Robert Grant – Dr. Robert Grant and his colleagues enrolled their first volunteers in an international preexposure prophylaxis trial designed to determine whether potent antiretroviral therapy can be use to prevent HIV infection in high-risk individuals. This work has garnered supported from both the National Institutes of Health and the Bill and Melinda Gates Foundation. I believe this is one of the most important clinical HIV prevention trials underway. The Grant lab also focused on the remarkable but vexing ability of HIV to rapidly mutate. Their studies identified a new player, APOBEC3C, that enhances this mutation frequency. Unlike its cousin, APOBEC3G, the 3C protein exerts little or no anti-HIV activity, but instead mediates non-lethal mutations that may speed immune escape or the acquisition of drug resistance.

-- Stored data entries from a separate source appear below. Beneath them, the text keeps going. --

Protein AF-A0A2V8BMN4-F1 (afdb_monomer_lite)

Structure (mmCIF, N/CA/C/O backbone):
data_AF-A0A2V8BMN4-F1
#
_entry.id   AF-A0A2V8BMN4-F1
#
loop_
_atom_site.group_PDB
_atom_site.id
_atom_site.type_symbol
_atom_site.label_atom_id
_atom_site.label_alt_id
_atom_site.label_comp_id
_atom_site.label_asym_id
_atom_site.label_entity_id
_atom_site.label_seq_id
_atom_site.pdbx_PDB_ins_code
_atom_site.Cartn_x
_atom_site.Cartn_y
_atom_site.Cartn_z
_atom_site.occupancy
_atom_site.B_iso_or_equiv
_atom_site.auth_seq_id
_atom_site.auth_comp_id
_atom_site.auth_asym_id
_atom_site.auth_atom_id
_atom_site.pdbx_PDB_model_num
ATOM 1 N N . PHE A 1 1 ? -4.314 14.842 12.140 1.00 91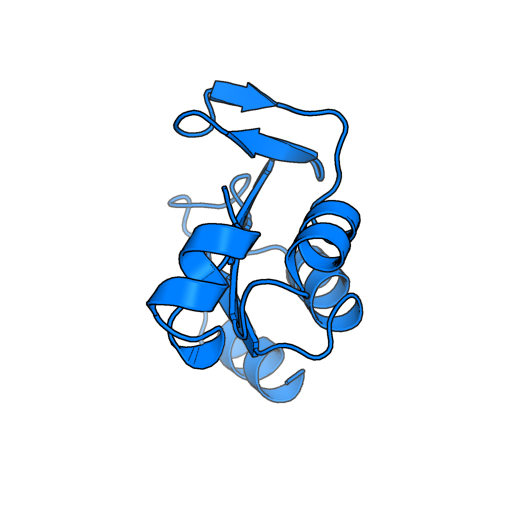.31 1 PHE A N 1
ATOM 2 C CA . PHE A 1 1 ? -5.089 14.914 10.883 1.00 91.31 1 PHE A CA 1
ATOM 3 C C . PHE A 1 1 ? -5.876 13.630 10.627 1.00 91.31 1 PHE A C 1
ATOM 5 O O . PHE A 1 1 ? -7.094 13.706 10.654 1.00 91.31 1 PHE A O 1
ATOM 12 N N . ALA A 1 2 ? -5.227 12.468 10.457 1.00 93.56 2 ALA A N 1
ATOM 13 C CA . ALA A 1 2 ? -5.898 11.204 10.106 1.00 93.56 2 ALA A CA 1
ATOM 14 C C . ALA A 1 2 ? -7.074 10.822 11.030 1.00 93.56 2 ALA A C 1
ATOM 16 O O . ALA A 1 2 ? -8.135 10.457 10.535 1.00 93.56 2 ALA A O 1
ATOM 17 N N . THR A 1 3 ? -6.935 11.006 12.350 1.00 96.94 3 THR A N 1
ATOM 18 C CA . THR A 1 3 ? -8.036 10.829 13.315 1.00 96.94 3 THR A CA 1
ATOM 19 C C . THR A 1 3 ? -9.256 11.682 12.974 1.00 96.94 3 THR A C 1
ATOM 21 O O . THR A 1 3 ? -10.347 11.152 12.834 1.00 96.94 3 THR A O 1
ATOM 24 N N . ALA A 1 4 ? -9.065 12.988 12.764 1.00 97.69 4 ALA A N 1
ATOM 25 C CA . ALA A 1 4 ? -10.161 13.906 12.462 1.00 97.69 4 ALA A CA 1
ATOM 26 C C . ALA A 1 4 ? -10.844 13.573 11.126 1.00 97.69 4 ALA A C 1
ATOM 28 O O . ALA A 1 4 ? -12.061 13.673 11.025 1.00 97.69 4 ALA A O 1
ATOM 29 N N . LEU A 1 5 ? -10.073 13.144 10.117 1.00 97.00 5 LEU A N 1
ATOM 30 C CA . LEU A 1 5 ? -10.630 12.698 8.840 1.00 97.00 5 LEU A CA 1
ATOM 31 C C . LEU A 1 5 ? -11.497 11.449 9.032 1.00 97.00 5 LEU A C 1
ATOM 33 O O . LEU A 1 5 ? -12.662 11.453 8.645 1.00 97.00 5 LEU A O 1
ATOM 37 N N . ARG A 1 6 ? -10.948 10.412 9.677 1.00 96.69 6 ARG A N 1
ATOM 38 C CA . ARG A 1 6 ? -11.675 9.178 10.000 1.00 96.69 6 ARG A CA 1
ATOM 39 C C . ARG A 1 6 ? -12.967 9.476 10.761 1.00 96.69 6 ARG A C 1
ATOM 41 O O . ARG A 1 6 ? -14.008 8.937 10.402 1.00 96.69 6 ARG A O 1
ATOM 48 N N . ASP A 1 7 ? -12.901 10.320 11.787 1.00 97.88 7 ASP A N 1
ATOM 49 C CA . ASP A 1 7 ? -14.051 10.648 12.635 1.00 97.88 7 ASP A CA 1
ATOM 50 C C . ASP A 1 7 ? -15.134 11.418 11.857 1.00 97.88 7 ASP A C 1
ATOM 52 O O . ASP A 1 7 ? -16.319 11.270 12.144 1.00 97.88 7 ASP A O 1
ATOM 56 N N . ALA A 1 8 ? -14.748 12.198 10.841 1.00 98.19 8 ALA A N 1
ATOM 57 C CA . ALA A 1 8 ? -15.678 12.961 10.015 1.00 98.19 8 ALA A CA 1
ATOM 58 C C . ALA A 1 8 ? -16.393 12.123 8.942 1.00 98.19 8 ALA A C 1
ATOM 60 O O . ALA A 1 8 ? -17.570 12.363 8.676 1.00 98.19 8 ALA A O 1
ATOM 61 N N . VAL A 1 9 ? -15.702 11.176 8.290 1.00 97.94 9 VAL A N 1
ATOM 62 C CA . VAL A 1 9 ? -16.262 10.461 7.122 1.00 97.94 9 VAL A CA 1
ATOM 63 C C . VAL A 1 9 ? -16.553 8.978 7.353 1.00 97.94 9 VAL A C 1
ATOM 65 O O . VAL A 1 9 ? -17.337 8.401 6.595 1.00 97.94 9 VAL A O 1
ATOM 68 N N . GLY A 1 10 ? -15.992 8.387 8.408 1.00 97.25 10 GLY A N 1
ATOM 69 C CA . GLY A 1 10 ? -15.970 6.944 8.625 1.00 97.25 10 GLY A CA 1
ATOM 70 C C . GLY A 1 10 ? -14.721 6.307 8.017 1.00 97.25 10 GLY A C 1
ATOM 71 O O . GLY A 1 10 ? -14.289 6.648 6.917 1.00 97.25 10 GLY A O 1
ATOM 72 N N . ARG A 1 11 ? -14.116 5.374 8.753 1.00 96.25 11 ARG A N 1
ATOM 73 C CA . ARG A 1 11 ? -12.879 4.677 8.361 1.00 96.25 11 ARG A CA 1
ATOM 74 C C . ARG A 1 11 ? -13.017 3.898 7.048 1.00 96.25 11 ARG A C 1
ATOM 76 O O . ARG A 1 11 ? -12.063 3.817 6.279 1.00 96.25 11 ARG A O 1
ATOM 83 N N . ASP A 1 12 ? -14.211 3.376 6.794 1.00 97.19 12 ASP A N 1
ATOM 84 C CA . ASP A 1 12 ? -14.607 2.624 5.603 1.00 97.19 12 ASP A CA 1
ATOM 85 C C . ASP A 1 12 ? -14.511 3.448 4.313 1.00 97.19 12 ASP A C 1
ATOM 87 O O . ASP A 1 12 ? -14.382 2.880 3.229 1.00 97.19 12 ASP A O 1
ATOM 91 N N . LYS A 1 13 ? -14.517 4.781 4.436 1.00 97.50 13 LYS A N 1
ATOM 92 C CA . LYS A 1 13 ? -14.416 5.734 3.323 1.00 97.50 13 LYS A CA 1
ATOM 93 C C . LYS A 1 13 ? -13.026 6.338 3.158 1.00 97.50 13 LYS A C 1
ATOM 95 O O . LYS A 1 13 ? -12.853 7.263 2.367 1.00 97.50 13 LYS A O 1
ATOM 100 N N . VAL A 1 14 ? -12.041 5.858 3.914 1.00 97.81 14 VAL A N 1
ATOM 101 C CA . VAL A 1 14 ? -10.661 6.339 3.847 1.00 97.81 14 VAL A CA 1
ATOM 102 C C . VAL A 1 14 ? -9.782 5.230 3.284 1.00 97.81 14 VAL A C 1
ATOM 104 O O . VAL A 1 14 ? -9.812 4.103 3.776 1.00 97.81 14 VAL A O 1
ATOM 107 N N . ILE A 1 15 ? -8.973 5.577 2.281 1.00 97.94 15 ILE A N 1
ATOM 108 C CA . ILE A 1 15 ? -7.925 4.719 1.721 1.00 97.94 15 ILE A CA 1
ATOM 109 C C . ILE A 1 15 ? -6.571 5.350 2.046 1.00 97.94 15 ILE A C 1
ATOM 111 O O . ILE A 1 15 ? -6.354 6.535 1.780 1.00 97.94 15 ILE A O 1
ATOM 115 N N . GLY A 1 16 ? -5.667 4.570 2.633 1.00 97.56 16 GLY A N 1
ATOM 116 C CA . GLY A 1 16 ? -4.282 4.980 2.852 1.00 97.56 16 GLY A CA 1
ATOM 117 C C . GLY A 1 16 ? -3.439 4.709 1.609 1.00 97.56 16 GLY A C 1
ATOM 118 O O . GLY A 1 16 ? -3.278 3.554 1.226 1.00 97.56 16 GLY A O 1
ATOM 119 N N . ALA A 1 17 ? -2.887 5.749 0.985 1.00 97.44 17 ALA A N 1
ATOM 120 C CA . ALA A 1 17 ? -1.907 5.580 -0.087 1.00 97.44 17 ALA A CA 1
ATOM 121 C C . ALA A 1 17 ? -0.515 5.321 0.507 1.00 97.44 17 ALA A C 1
ATOM 123 O O . ALA A 1 17 ? -0.047 6.082 1.359 1.00 97.44 17 ALA A O 1
ATOM 124 N N . VAL A 1 18 ? 0.130 4.245 0.062 1.00 97.81 18 VAL A N 1
ATOM 125 C CA . VAL A 1 18 ? 1.433 3.780 0.540 1.00 97.81 18 VAL A CA 1
ATOM 126 C C . VAL A 1 18 ? 2.327 3.556 -0.671 1.00 97.81 18 VAL A C 1
ATOM 128 O O . VAL A 1 18 ? 2.313 2.498 -1.292 1.00 97.81 18 VAL A O 1
ATOM 131 N N . ASP A 1 19 ? 3.119 4.568 -1.003 1.00 97.88 19 ASP A N 1
ATOM 132 C CA . ASP A 1 19 ? 4.029 4.527 -2.144 1.00 97.88 19 ASP A CA 1
ATOM 133 C C . ASP A 1 19 ? 5.439 4.195 -1.662 1.00 97.88 19 ASP A C 1
ATOM 135 O O . ASP A 1 19 ? 5.988 4.900 -0.808 1.00 97.88 19 ASP A O 1
ATOM 139 N N . SER A 1 20 ? 6.044 3.140 -2.210 1.00 97.50 20 SER A N 1
ATOM 140 C CA . SER A 1 20 ? 7.384 2.711 -1.812 1.00 97.50 20 SER A CA 1
ATOM 141 C C . SER A 1 20 ? 8.352 2.616 -2.980 1.00 97.50 20 SER A C 1
ATOM 143 O O . SER A 1 20 ? 8.024 2.040 -4.013 1.00 97.50 20 SER A O 1
ATOM 145 N N . ARG A 1 21 ? 9.561 3.150 -2.778 1.00 96.25 21 ARG A N 1
ATOM 146 C CA . ARG A 1 21 ? 10.705 3.040 -3.688 1.00 96.25 21 ARG A CA 1
ATOM 147 C C . ARG A 1 21 ? 11.924 2.562 -2.909 1.00 96.25 21 ARG A C 1
ATOM 149 O O . ARG A 1 21 ? 12.239 3.135 -1.864 1.00 96.25 21 ARG A O 1
ATOM 156 N N . GLY A 1 22 ? 12.600 1.527 -3.394 1.00 94.50 22 GLY A N 1
ATOM 157 C CA . GLY A 1 22 ? 13.723 0.901 -2.697 1.00 94.50 22 GLY A CA 1
ATOM 158 C C . GLY A 1 22 ? 13.350 0.382 -1.303 1.00 94.50 22 GLY A C 1
ATOM 159 O O . GLY A 1 22 ? 14.167 0.453 -0.392 1.00 94.50 22 GLY A O 1
ATOM 160 N N . GLY A 1 23 ? 12.100 -0.056 -1.107 1.00 93.88 23 GLY A N 1
ATOM 161 C CA . GLY A 1 23 ? 11.584 -0.550 0.179 1.00 93.88 23 GLY A CA 1
ATOM 162 C C . GLY A 1 23 ? 11.200 0.530 1.201 1.00 93.88 23 GLY A C 1
ATOM 163 O O . GLY A 1 23 ? 10.659 0.210 2.260 1.00 93.88 23 GLY A O 1
ATOM 164 N N . HIS A 1 24 ? 11.413 1.806 0.879 1.00 97.50 24 HIS A N 1
ATOM 165 C CA . HIS A 1 24 ? 11.121 2.940 1.754 1.00 97.50 24 HIS A CA 1
ATOM 166 C C . HIS A 1 24 ? 9.960 3.779 1.231 1.00 97.50 24 HIS A C 1
ATOM 168 O O . HIS A 1 24 ? 9.711 3.824 0.027 1.00 97.50 24 HIS A O 1
ATOM 174 N N . ILE A 1 25 ? 9.248 4.449 2.131 1.00 98.12 25 ILE A N 1
ATOM 175 C CA . ILE A 1 25 ? 8.129 5.325 1.794 1.00 98.12 25 ILE A CA 1
ATOM 176 C C . ILE A 1 25 ? 8.631 6.562 1.073 1.00 98.12 25 ILE A C 1
ATOM 178 O O . ILE A 1 25 ? 9.584 7.215 1.507 1.00 98.12 25 ILE A O 1
ATOM 182 N N . VAL A 1 26 ? 7.935 6.918 -0.001 1.00 97.94 26 VAL A N 1
ATOM 183 C CA . VAL A 1 26 ? 8.159 8.163 -0.722 1.00 97.94 26 VAL A CA 1
ATOM 184 C C . VAL A 1 26 ? 6.909 9.036 -0.702 1.00 97.94 26 VAL A C 1
ATOM 186 O O . VAL A 1 26 ? 5.793 8.576 -0.903 1.00 97.94 26 VAL A O 1
ATOM 189 N N . VAL A 1 27 ? 7.095 10.330 -0.455 1.00 96.44 27 VAL A N 1
ATOM 190 C CA . VAL A 1 27 ? 6.019 11.330 -0.358 1.00 96.44 27 VAL A CA 1
ATOM 191 C C . VAL A 1 27 ? 6.321 12.543 -1.244 1.00 96.44 27 VAL A C 1
ATOM 193 O O . VAL A 1 27 ? 7.360 12.601 -1.909 1.00 96.44 27 VAL A O 1
ATOM 196 N N . HIS A 1 28 ? 5.407 13.520 -1.273 1.00 95.06 28 HIS A N 1
ATOM 197 C CA . HIS A 1 28 ? 5.505 14.730 -2.105 1.00 95.06 28 HIS A CA 1
ATOM 198 C C . HIS A 1 28 ? 5.685 14.417 -3.602 1.00 95.06 28 HIS A C 1
ATOM 200 O O . HIS A 1 28 ? 6.567 14.965 -4.265 1.00 95.06 28 HIS A O 1
ATOM 206 N N . GLY A 1 29 ? 4.861 13.506 -4.134 1.00 92.31 29 GLY A N 1
ATOM 207 C CA . GLY A 1 29 ? 4.971 13.046 -5.523 1.00 92.31 29 GLY A CA 1
ATOM 208 C C . GLY A 1 29 ? 6.271 12.281 -5.776 1.00 92.31 29 GLY A C 1
ATOM 209 O O . GLY A 1 29 ? 6.980 12.565 -6.736 1.00 92.31 29 GLY A O 1
ATOM 210 N N . TRP A 1 30 ? 6.615 11.379 -4.854 1.00 95.19 30 TRP A N 1
ATOM 211 C CA . TRP A 1 30 ? 7.797 10.507 -4.887 1.00 95.19 30 TRP A CA 1
ATOM 212 C C . TRP A 1 30 ? 9.159 11.218 -4.817 1.00 95.19 30 TRP A C 1
ATOM 214 O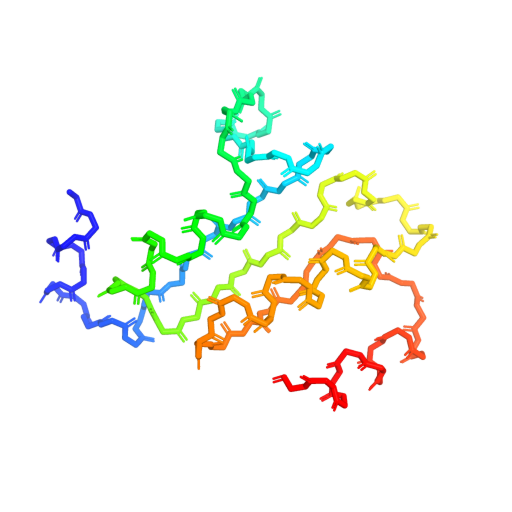 O . TRP A 1 30 ? 10.206 10.629 -5.109 1.00 95.19 30 TRP A O 1
ATOM 224 N N . LYS A 1 31 ? 9.176 12.493 -4.417 1.00 94.56 31 LYS A N 1
ATOM 225 C CA . LYS A 1 31 ? 10.392 13.322 -4.359 1.00 94.56 31 LYS A CA 1
ATOM 226 C C . LYS A 1 31 ? 11.158 13.177 -3.051 1.00 94.56 31 LYS A C 1
ATOM 228 O O . LYS A 1 31 ? 12.362 13.407 -3.029 1.00 94.56 31 LYS A O 1
ATOM 233 N N . THR A 1 32 ? 10.480 12.798 -1.973 1.00 96.88 32 THR A N 1
ATOM 234 C CA . THR A 1 32 ? 11.082 12.723 -0.639 1.00 96.88 32 THR A CA 1
ATOM 235 C C . THR A 1 32 ? 10.971 11.308 -0.106 1.00 96.88 32 THR A C 1
ATOM 237 O O . THR A 1 32 ? 9.860 10.836 0.118 1.00 96.88 32 THR A O 1
ATOM 240 N N . ALA A 1 33 ? 12.109 10.650 0.106 1.00 97.19 33 ALA A N 1
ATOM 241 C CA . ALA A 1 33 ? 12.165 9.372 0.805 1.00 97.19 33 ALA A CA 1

Eric Verdin – Dr. Dwayne Bisgrove in the Verdin laboratory performed fascinating studies showing how HIV Tat usurps a key cellular kinase complex termed P-TEFb to promote HIV replication. Tat brings this kinase to the HIV LTR where it modifies bound polymerase resulting in extremely high-level production of viral RNAs. These studies illustrate how Tat recruits P-TEFb out of an inactive complex and further prevents the docking of this potentially active kinase with a second cellular protein called BRD4. The insights gleaned from these basic studies could ultimately provide new approaches for blocking Tat action.
Melanie Ott – Dr. Hye-Sook Kwon in the Ott laboratory has produced exciting data detailing a new mechanism through which HIV promotes a state of chronic immune activation. Such activation is now thought to play a central role in HIV disease progression. Drs. Kwon and Ott have found that the HIV Tat protein blocks a cellular pathway responsible for the inactivation of the NF-kB transcription factor. These effects of Tat result in a prolonged NF-kB–driven
transcriptional response and a sustained state of immune activation.
Warner Greene – Dr. Marielle Cavrois and Jason Neidleman explored the fundamental mechanism underlying the ability of dendritic cells to surreptitiously transfer intact HIV virions to interacting CD4 T cells without themselves becoming productively
infected with the virus. The widely accepted model for this process termed trans-infection posited that these virions were taken
up and hidden in internal vesicles within the dendritic cells prior to exocytic transfer to CD4 T cells. This mechanism was dubbed the
“Trojan Horse” model of HIV trans-infection. However, our studies reveal that virions on the cell surface are the principal
mediators of trans-infection. These findings argue that HIV virions “surf” along the external plasma membrane to the site of T
cell contact before CD4 T cell transfer. As such, attachment inhibitors and neutralizing antibodies could greatly curb HIV
trans-infection.
In summary, investigations within GIVI continue to be exciting and productive. I could not be more proud of the many investigators, postdoctoral fellows, research associates, and students who day-in and day-out are diligently exploring the biology of HIV while at the same time creating a unique environment ripe for discovery and collaboration.